Она поразила Его прямо в сердце. Сразу же. С первого взгляда. И даже раньше.

Сначала был запах. Тонкий, щекочущий ноздри аромат, такой возбуждающий и одновременно удивительно нежный. Ни с чем не сравнимый волшебный дурман. Не тяжелый и чувственный, как многие известные Ему французские духи, но и не приторно-слащавый, как отечественная дешевка. Это было нечто изысканное и почти неуловимое. Как аура. Как таинственное невидимое облако, попав в которое невозможно было остаться равнодушным к его хозяйке.

И только после был взгляд. Внимательный, чуть насмешливый взгляд пронзительно синих прекрасных глаз.

Казалось, эти смеющиеся глаза вбирали собеседника целиком, без остатка. И сразу же отбрасывали назад, как выжатую лимонную корочку. В доли секунды поняв и дав оценку всем мыслимым достоинствам и недостаткам. Именно всепонимающий разящий взгляд раздавил Его. Запутал, смял ненужной бумажкой, заставив мгновенно забыть показавшиеся вдруг такими ничтожно мелкими собственные заботы и хлопоты.

И сделал убийцей.

Нет, Он честно боролся с наваждением. Изо всех сил гнал от себя черные, тихой сапой отравляющие разум страшные мысли. Но это было сильнее Его.
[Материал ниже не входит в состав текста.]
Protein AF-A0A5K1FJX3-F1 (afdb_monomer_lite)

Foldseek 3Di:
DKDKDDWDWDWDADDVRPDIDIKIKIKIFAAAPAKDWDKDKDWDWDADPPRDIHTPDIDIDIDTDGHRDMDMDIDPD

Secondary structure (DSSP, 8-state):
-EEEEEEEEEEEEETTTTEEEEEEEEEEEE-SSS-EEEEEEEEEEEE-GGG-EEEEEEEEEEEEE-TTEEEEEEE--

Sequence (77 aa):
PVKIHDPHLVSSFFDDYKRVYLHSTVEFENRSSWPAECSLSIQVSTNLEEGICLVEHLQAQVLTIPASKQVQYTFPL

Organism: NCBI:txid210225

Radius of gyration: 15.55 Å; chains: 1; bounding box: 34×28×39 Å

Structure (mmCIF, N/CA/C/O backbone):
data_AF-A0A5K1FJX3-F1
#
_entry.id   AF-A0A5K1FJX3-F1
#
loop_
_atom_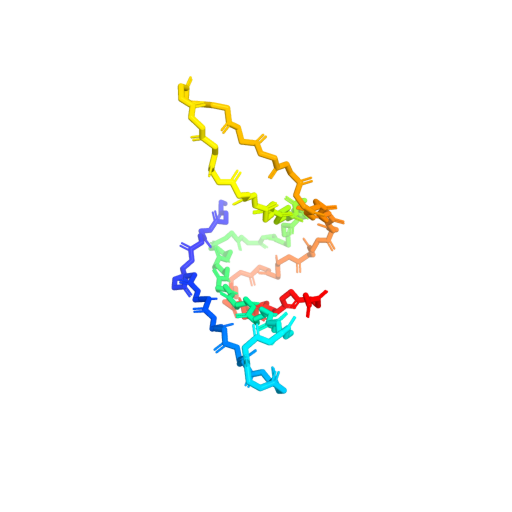site.group_PDB
_atom_site.id
_atom_site.type_symbol
_atom_site.label_atom_id
_atom_site.label_alt_id
_atom_site.label_comp_id
_atom_site.label_asym_id
_atom_site.label_entity_id
_atom_site.label_seq_id
_atom_site.pdbx_PDB_ins_code
_atom_site.Cartn_x
_atom_site.Cartn_y
_atom_site.Cartn_z
_atom_site.occupancy
_atom_site.B_iso_or_equiv
_atom_site.auth_seq_id
_atom_site.auth_comp_id
_atom_site.auth_asym_id
_atom_site.auth_atom_id
_atom_site.pdbx_PDB_model_num
ATOM 1 N N . PRO A 1 1 ? 11.125 7.760 -13.047 1.00 84.50 1 PRO A N 1
ATOM 2 C CA . PRO A 1 1 ? 10.205 8.321 -12.031 1.00 84.50 1 PRO A CA 1
ATOM 3 C C . PRO A 1 1 ? 9.006 7.395 -11.789 1.00 84.50 1 PRO A C 1
ATOM 5 O O . PRO A 1 1 ? 8.364 6.971 -12.749 1.00 84.50 1 PRO A O 1
ATOM 8 N N . VAL A 1 2 ? 8.754 7.078 -10.518 1.00 94.62 2 VAL A N 1
ATOM 9 C CA . VAL A 1 2 ? 7.596 6.298 -10.061 1.00 94.62 2 VAL A CA 1
ATOM 10 C C . VAL A 1 2 ? 6.463 7.259 -9.712 1.00 94.62 2 VAL A C 1
ATOM 12 O O . VAL A 1 2 ? 6.710 8.288 -9.084 1.00 94.62 2 VAL A O 1
ATOM 15 N N . LYS A 1 3 ? 5.237 6.942 -10.128 1.00 95.81 3 LYS A N 1
ATOM 16 C CA . LYS A 1 3 ? 4.021 7.671 -9.753 1.00 95.81 3 LYS A CA 1
ATOM 17 C C . LYS A 1 3 ? 3.144 6.814 -8.853 1.00 95.81 3 LYS A C 1
ATOM 19 O O . LYS A 1 3 ? 3.121 5.598 -9.009 1.00 95.81 3 LYS A O 1
ATOM 24 N N . ILE A 1 4 ? 2.440 7.472 -7.939 1.00 94.75 4 ILE A N 1
ATOM 25 C CA . ILE A 1 4 ? 1.468 6.863 -7.032 1.00 94.75 4 ILE A CA 1
ATOM 26 C C . ILE A 1 4 ? 0.071 7.139 -7.586 1.00 94.75 4 ILE A C 1
ATOM 28 O O . ILE A 1 4 ? -0.223 8.276 -7.963 1.00 94.75 4 ILE A O 1
ATOM 32 N N . HIS A 1 5 ? -0.765 6.111 -7.629 1.00 94.88 5 HIS A N 1
ATOM 33 C CA . HIS A 1 5 ? -2.127 6.141 -8.141 1.00 94.88 5 HIS A CA 1
ATOM 34 C C . HIS A 1 5 ? -3.088 5.493 -7.142 1.00 94.88 5 HIS A C 1
ATOM 36 O O . HIS A 1 5 ? -2.699 4.605 -6.383 1.00 94.88 5 HIS A O 1
ATOM 42 N N . ASP A 1 6 ? -4.323 5.994 -7.138 1.00 92.75 6 ASP A N 1
ATOM 43 C CA . ASP A 1 6 ? -5.491 5.423 -6.464 1.00 92.75 6 ASP A CA 1
ATOM 44 C C . ASP A 1 6 ? -5.228 4.855 -5.054 1.00 92.75 6 ASP A C 1
ATOM 46 O O . ASP A 1 6 ? -5.530 3.691 -4.783 1.00 92.75 6 ASP A O 1
ATOM 50 N N . PRO A 1 7 ? -4.665 5.655 -4.121 1.00 93.19 7 PRO A N 1
ATOM 51 C CA . PRO A 1 7 ? -4.536 5.218 -2.742 1.00 93.19 7 PRO A CA 1
ATOM 52 C C . PRO A 1 7 ? -5.932 4.998 -2.155 1.00 93.19 7 PRO A C 1
ATOM 54 O O . PRO A 1 7 ? -6.773 5.900 -2.140 1.00 93.19 7 PRO A O 1
ATOM 57 N N . HIS A 1 8 ? -6.169 3.796 -1.650 1.00 92.56 8 HIS A N 1
ATOM 58 C CA . HIS A 1 8 ? -7.449 3.394 -1.096 1.00 92.56 8 HIS A CA 1
ATOM 59 C C . HIS A 1 8 ? -7.268 2.846 0.316 1.00 92.56 8 HIS A C 1
ATOM 61 O O . HIS A 1 8 ? -6.362 2.052 0.579 1.00 92.56 8 HIS A O 1
ATOM 67 N N . LEU A 1 9 ? -8.139 3.276 1.226 1.00 91.38 9 LEU A N 1
ATOM 68 C CA . LEU A 1 9 ? -8.173 2.841 2.616 1.00 91.38 9 LEU A CA 1
ATOM 69 C C . LEU A 1 9 ? -9.587 2.370 2.944 1.00 91.38 9 LEU A C 1
ATOM 71 O O . LEU A 1 9 ? -10.542 3.136 2.827 1.00 91.38 9 LEU A O 1
ATOM 75 N N . VAL A 1 10 ? -9.698 1.122 3.385 1.00 91.94 10 VAL A N 1
ATOM 76 C CA . VAL A 1 10 ? -10.947 0.515 3.844 1.00 91.94 10 VAL A CA 1
ATOM 77 C C . VAL A 1 10 ? -10.809 0.183 5.319 1.00 91.94 10 VAL A C 1
ATOM 79 O O . VAL A 1 10 ? -9.809 -0.400 5.733 1.00 91.94 10 VAL A O 1
ATOM 82 N N . SER A 1 11 ? -11.820 0.524 6.110 1.00 90.50 11 SER A N 1
ATOM 83 C CA .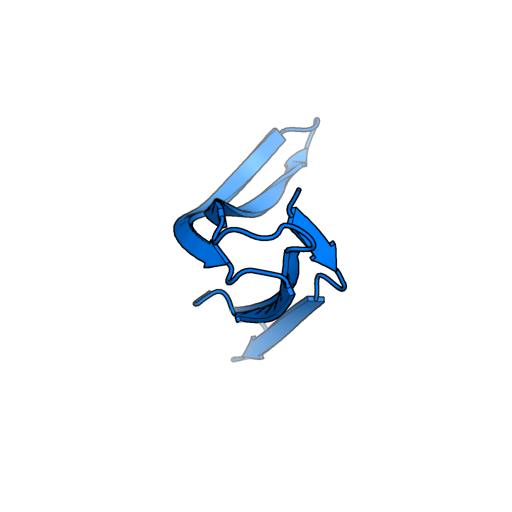 SER A 1 11 ? -11.936 0.093 7.499 1.00 90.50 11 SER A CA 1
ATOM 84 C C . SER A 1 11 ? -13.021 -0.970 7.634 1.00 90.50 11 SER A C 1
ATOM 86 O O . SER A 1 11 ? -14.094 -0.876 7.039 1.00 90.50 11 SER A O 1
ATOM 88 N N . SER A 1 12 ? -12.736 -2.003 8.421 1.00 92.19 12 SER A N 1
ATOM 89 C CA . SER A 1 12 ? -13.710 -3.022 8.816 1.00 92.19 12 SER A CA 1
ATOM 90 C C . SER A 1 12 ? -13.824 -3.051 10.333 1.00 92.19 12 SER A C 1
ATOM 92 O O . SER A 1 12 ? -12.815 -3.167 11.029 1.00 92.19 12 SER A O 1
ATOM 94 N N . PHE A 1 13 ? -15.051 -2.936 10.838 1.00 93.31 13 PHE A N 1
ATOM 95 C CA . PHE A 1 13 ? -15.344 -2.859 12.268 1.00 93.31 13 PHE A CA 1
ATOM 96 C C . PHE A 1 13 ? -15.920 -4.180 12.770 1.00 93.31 13 PHE A C 1
ATOM 98 O O . PHE A 1 13 ? -16.783 -4.772 12.124 1.00 93.31 13 PHE A O 1
ATOM 105 N N . PHE A 1 14 ? -15.459 -4.615 13.939 1.00 93.12 14 PHE A N 1
ATOM 106 C CA . PHE A 1 14 ? -15.891 -5.849 14.591 1.00 93.12 14 PHE A CA 1
ATOM 107 C C . PHE A 1 14 ? -16.215 -5.589 16.067 1.00 93.12 14 PHE A C 1
ATOM 109 O O . PHE A 1 14 ? -15.784 -4.585 16.639 1.00 93.12 14 PHE A O 1
ATOM 116 N N . ASP A 1 15 ? -16.967 -6.511 16.674 1.00 94.88 15 ASP A N 1
ATOM 117 C CA . ASP A 1 15 ? -17.350 -6.514 18.093 1.00 94.88 15 ASP A CA 1
ATOM 118 C C . ASP A 1 15 ? -17.905 -5.173 18.588 1.00 94.88 15 ASP A C 1
ATOM 120 O O . ASP A 1 15 ? -17.335 -4.547 19.484 1.00 94.88 15 ASP A O 1
ATOM 124 N N . ASP A 1 16 ? -18.996 -4.706 17.979 1.00 93.31 16 ASP A N 1
ATOM 125 C CA . ASP A 1 16 ? -19.631 -3.430 18.331 1.00 93.31 16 ASP A CA 1
ATOM 126 C C . ASP A 1 16 ? -18.636 -2.253 18.321 1.00 93.31 16 ASP A C 1
ATOM 128 O O . ASP A 1 16 ? -18.601 -1.432 19.236 1.00 93.31 16 ASP A O 1
ATOM 132 N N . TYR A 1 17 ? -17.807 -2.186 17.271 1.00 89.19 17 TYR A N 1
ATOM 133 C CA . TYR A 1 17 ? -16.801 -1.139 17.033 1.00 89.19 17 TYR A CA 1
ATOM 134 C C . TYR A 1 17 ? -15.605 -1.132 17.997 1.00 89.19 17 TYR A C 1
ATOM 136 O O . TYR A 1 17 ? -14.826 -0.181 17.994 1.00 89.19 17 TYR A O 1
ATOM 144 N N . LYS A 1 18 ? -15.396 -2.193 18.788 1.00 91.31 18 LYS A N 1
ATOM 145 C CA . LYS A 1 18 ? -14.219 -2.300 19.671 1.00 91.31 18 LYS A CA 1
ATOM 146 C C . LYS A 1 18 ? -12.917 -2.559 18.921 1.00 91.31 18 LYS A C 1
ATOM 148 O O . LYS A 1 18 ? -11.849 -2.233 19.433 1.00 91.31 18 LYS A O 1
ATOM 153 N N . ARG A 1 19 ? -12.986 -3.179 17.741 1.00 88.56 19 ARG A N 1
ATOM 154 C CA . ARG A 1 19 ? -11.821 -3.463 16.893 1.00 88.56 19 ARG A CA 1
ATOM 155 C C . ARG A 1 19 ? -12.046 -2.915 15.493 1.00 88.56 19 ARG A C 1
ATOM 157 O O . ARG A 1 19 ? -13.118 -3.107 14.916 1.00 88.56 19 ARG A O 1
ATOM 164 N N . VAL A 1 20 ? -11.012 -2.282 14.946 1.00 86.75 20 VAL A N 1
ATOM 165 C CA . VAL A 1 20 ? -10.960 -1.829 13.556 1.00 86.75 20 VAL A CA 1
ATOM 166 C C . VAL A 1 20 ? -9.750 -2.455 12.875 1.00 86.75 20 VAL A C 1
ATOM 168 O O . VAL A 1 20 ? -8.651 -2.441 13.423 1.00 86.75 20 VAL A O 1
ATOM 171 N N . TYR A 1 21 ? -9.968 -3.007 11.688 1.00 87.38 21 TYR A N 1
ATOM 172 C CA . TYR A 1 21 ? -8.906 -3.457 10.795 1.00 87.38 21 TYR A CA 1
ATOM 173 C C . TYR A 1 21 ? -8.845 -2.504 9.615 1.00 87.38 21 TYR A C 1
ATOM 175 O O . TYR A 1 21 ? -9.880 -2.167 9.030 1.00 87.38 21 TYR A O 1
ATOM 183 N N . LEU A 1 22 ? -7.640 -2.055 9.292 1.00 88.50 22 LEU A N 1
ATOM 184 C CA . LEU A 1 22 ? -7.394 -1.176 8.163 1.00 88.50 22 LEU A CA 1
ATOM 185 C C . LEU A 1 22 ? -6.852 -2.014 7.017 1.00 88.50 22 LEU A C 1
ATOM 187 O O . LEU A 1 22 ? -5.981 -2.847 7.204 1.00 88.50 22 LEU A O 1
ATOM 191 N N . HIS A 1 23 ? -7.363 -1.788 5.819 1.00 89.94 23 HIS A N 1
ATOM 192 C CA . HIS A 1 23 ? -6.840 -2.388 4.608 1.00 89.94 23 HIS A CA 1
ATOM 193 C C . HIS A 1 23 ? -6.481 -1.261 3.657 1.00 89.94 23 HIS A C 1
ATOM 195 O O . HIS A 1 23 ? -7.356 -0.508 3.226 1.00 89.94 23 HIS A O 1
ATOM 201 N N . SER A 1 24 ? -5.190 -1.113 3.364 1.00 92.19 24 SER A N 1
ATOM 202 C CA . SER A 1 24 ? -4.712 -0.066 2.469 1.00 92.19 24 SER A CA 1
ATOM 203 C C . SER A 1 24 ? -4.118 -0.671 1.211 1.00 92.19 24 SER A C 1
ATOM 205 O O . SER A 1 24 ? -3.249 -1.541 1.275 1.00 92.19 24 SER A O 1
ATOM 207 N N . THR A 1 25 ? -4.585 -0.180 0.067 1.00 94.19 25 THR A N 1
ATOM 208 C CA . THR A 1 25 ? -4.040 -0.521 -1.244 1.00 94.19 25 THR A CA 1
ATOM 209 C C . THR A 1 25 ? -3.606 0.739 -1.969 1.00 94.19 25 THR A C 1
ATOM 211 O O . THR A 1 25 ? -4.138 1.822 -1.729 1.00 94.19 25 THR A O 1
ATOM 214 N N . VAL A 1 26 ? -2.600 0.612 -2.821 1.00 95.25 26 VAL A N 1
ATOM 215 C CA . VAL A 1 26 ? -2.065 1.725 -3.599 1.00 95.25 26 VAL A CA 1
ATOM 216 C C . VAL A 1 26 ? -1.454 1.190 -4.882 1.00 95.25 26 VAL A C 1
ATOM 218 O O . VAL A 1 26 ? -0.861 0.110 -4.893 1.00 95.25 26 VAL A O 1
ATOM 221 N N . GLU A 1 27 ? -1.585 1.938 -5.965 1.00 96.31 27 GLU A N 1
ATOM 222 C CA . GLU A 1 27 ? -0.985 1.582 -7.240 1.00 96.31 27 GLU A CA 1
ATOM 223 C C . GLU A 1 27 ? 0.277 2.399 -7.503 1.00 96.31 27 GLU A C 1
ATOM 225 O O . GLU A 1 27 ? 0.356 3.594 -7.215 1.00 96.31 27 GLU A O 1
ATOM 230 N N . PHE A 1 28 ? 1.276 1.749 -8.091 1.00 96.12 28 PHE A N 1
ATOM 231 C CA . PHE A 1 28 ? 2.509 2.391 -8.514 1.00 96.12 28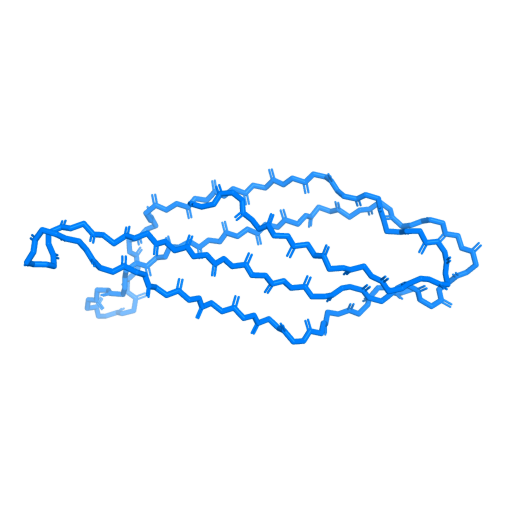 PHE A CA 1
ATOM 232 C C . PHE A 1 28 ? 2.746 2.178 -9.995 1.00 96.12 28 PHE A C 1
ATOM 234 O O . PHE A 1 28 ? 2.699 1.049 -10.475 1.00 96.12 28 PHE A O 1
ATOM 241 N N . GLU A 1 29 ? 3.088 3.249 -10.702 1.00 97.19 29 GLU A N 1
ATOM 242 C CA . GLU A 1 29 ? 3.472 3.205 -12.109 1.00 97.19 29 GLU A CA 1
ATOM 243 C C . GLU A 1 29 ? 4.936 3.627 -12.262 1.00 97.19 29 GLU A C 1
ATOM 245 O O . GLU A 1 29 ? 5.306 4.770 -11.978 1.00 97.19 29 GLU A O 1
ATOM 250 N N . ASN A 1 30 ? 5.783 2.727 -12.759 1.00 97.12 30 ASN A N 1
ATOM 251 C CA . ASN A 1 30 ? 7.150 3.060 -13.141 1.00 97.12 30 ASN A CA 1
ATOM 252 C C . ASN A 1 30 ? 7.253 3.182 -14.664 1.00 97.12 30 ASN A C 1
ATOM 254 O O . ASN A 1 30 ? 7.342 2.185 -15.374 1.00 97.12 30 ASN A O 1
ATOM 258 N N . ARG A 1 31 ? 7.310 4.418 -15.170 1.00 96.06 31 ARG A N 1
ATOM 259 C CA . ARG A 1 31 ? 7.459 4.706 -16.613 1.00 96.06 31 ARG A CA 1
ATOM 260 C C . ARG A 1 31 ? 8.901 4.664 -17.118 1.00 96.06 31 ARG A C 1
ATOM 262 O O . ARG A 1 31 ? 9.155 5.015 -18.265 1.00 96.06 31 ARG A O 1
ATOM 269 N N . SER A 1 32 ? 9.865 4.340 -16.259 1.00 95.75 32 SER A N 1
ATOM 270 C CA . SER A 1 32 ? 11.264 4.264 -16.673 1.00 95.75 32 SER A CA 1
ATOM 271 C C . SER A 1 32 ? 11.592 2.915 -17.310 1.00 95.75 32 SER A C 1
ATOM 273 O O . SER A 1 32 ? 10.857 1.934 -17.170 1.00 95.75 32 SER A O 1
ATOM 275 N N . SER A 1 33 ? 12.734 2.877 -17.990 1.00 96.88 33 SER A N 1
ATOM 276 C CA . SER A 1 33 ? 13.281 1.670 -18.610 1.00 96.88 33 SER A CA 1
ATOM 277 C C . SER A 1 33 ? 13.979 0.734 -17.614 1.00 96.88 33 SER A C 1
ATOM 279 O O . SER A 1 33 ? 14.480 -0.307 -18.025 1.00 96.88 33 SER A O 1
ATOM 281 N N . TRP A 1 34 ? 14.024 1.086 -16.323 1.00 96.81 34 TRP A N 1
ATOM 282 C CA . TRP A 1 34 ? 14.758 0.351 -15.289 1.00 96.81 34 TRP A CA 1
ATOM 283 C C . TRP A 1 34 ? 13.853 0.036 -14.091 1.00 96.81 34 TRP A C 1
ATOM 285 O O . TRP A 1 34 ? 12.945 0.821 -13.794 1.00 96.81 34 TRP A O 1
ATOM 295 N N . PRO A 1 35 ? 14.064 -1.091 -13.387 1.00 96.56 35 PRO A N 1
ATOM 296 C CA . PRO A 1 35 ? 13.432 -1.313 -12.093 1.00 96.56 35 PRO A CA 1
ATOM 297 C C . PRO A 1 35 ? 13.774 -0.177 -11.124 1.00 96.56 35 PRO A C 1
ATOM 299 O O . PRO A 1 35 ? 14.892 0.340 -11.136 1.00 96.56 35 PRO A O 1
ATOM 302 N N . ALA A 1 36 ? 12.807 0.217 -10.301 1.00 96.06 36 ALA A N 1
ATOM 303 C CA . ALA A 1 36 ? 12.993 1.237 -9.279 1.00 96.06 36 ALA A CA 1
ATOM 304 C C . ALA A 1 36 ? 12.925 0.599 -7.891 1.00 96.06 36 ALA A C 1
ATOM 306 O O . ALA A 1 36 ? 11.906 0.011 -7.538 1.00 96.06 36 ALA A O 1
ATOM 307 N N . GLU A 1 37 ? 13.988 0.753 -7.108 1.00 95.81 37 GLU A N 1
ATOM 308 C CA . GLU A 1 37 ? 13.996 0.421 -5.683 1.00 95.81 37 GLU A CA 1
ATOM 309 C C . GLU A 1 37 ? 13.390 1.586 -4.901 1.00 95.81 37 GLU A C 1
ATOM 311 O O . GLU A 1 37 ? 13.848 2.726 -5.009 1.00 95.81 37 GLU A O 1
ATOM 316 N N . CYS A 1 38 ? 12.326 1.324 -4.151 1.00 92.69 38 CYS A N 1
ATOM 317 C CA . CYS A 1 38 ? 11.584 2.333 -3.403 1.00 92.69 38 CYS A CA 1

Внезапно вспыхнувшая искорка темной страсти постепенно разгорелась и превратилась во всепожирающий, коптящий смрадом костер. И это бушующее в стесненной груди пламя выжгло за ненадобностью все прочие позывы и желания.

Тогда Он понял — это провидение. Его судьба. Великий смысл и цель всей жизни. Далекая, почти недостижимая Цель с большой буквы.

Сама того не ведая, она стала его Королевой. Королевой заботливо лелеемой, тщательно оберегаемой сокровенной мечты тихо сходящего с ума маньяка.

Красивая кокетка казалась ему почти небесным чудом. Кристально чистым прекрасным видением среди царящего вокруг грязного блуда и хаоса.

Наивной, слабой, безропотно уступающей наглым домогательствам сильных, нахально-дерзких, падких на легкую поживу хищников-мужчин.

Несчастной жертвой, покорно раскрывающей объятия и делящей кровать с самым нахрапистым из жадных до плотских утех развратных проходимцев.

Естественно, без желания. Против собственной воли. Холодно и отстранение с достоинством отданной на заклание безвинной овечки.

И в то же время — он знал! — она ждала Его. Ждала страстно, слепо, с мольбой на искусанных очередным насильником нежных устах.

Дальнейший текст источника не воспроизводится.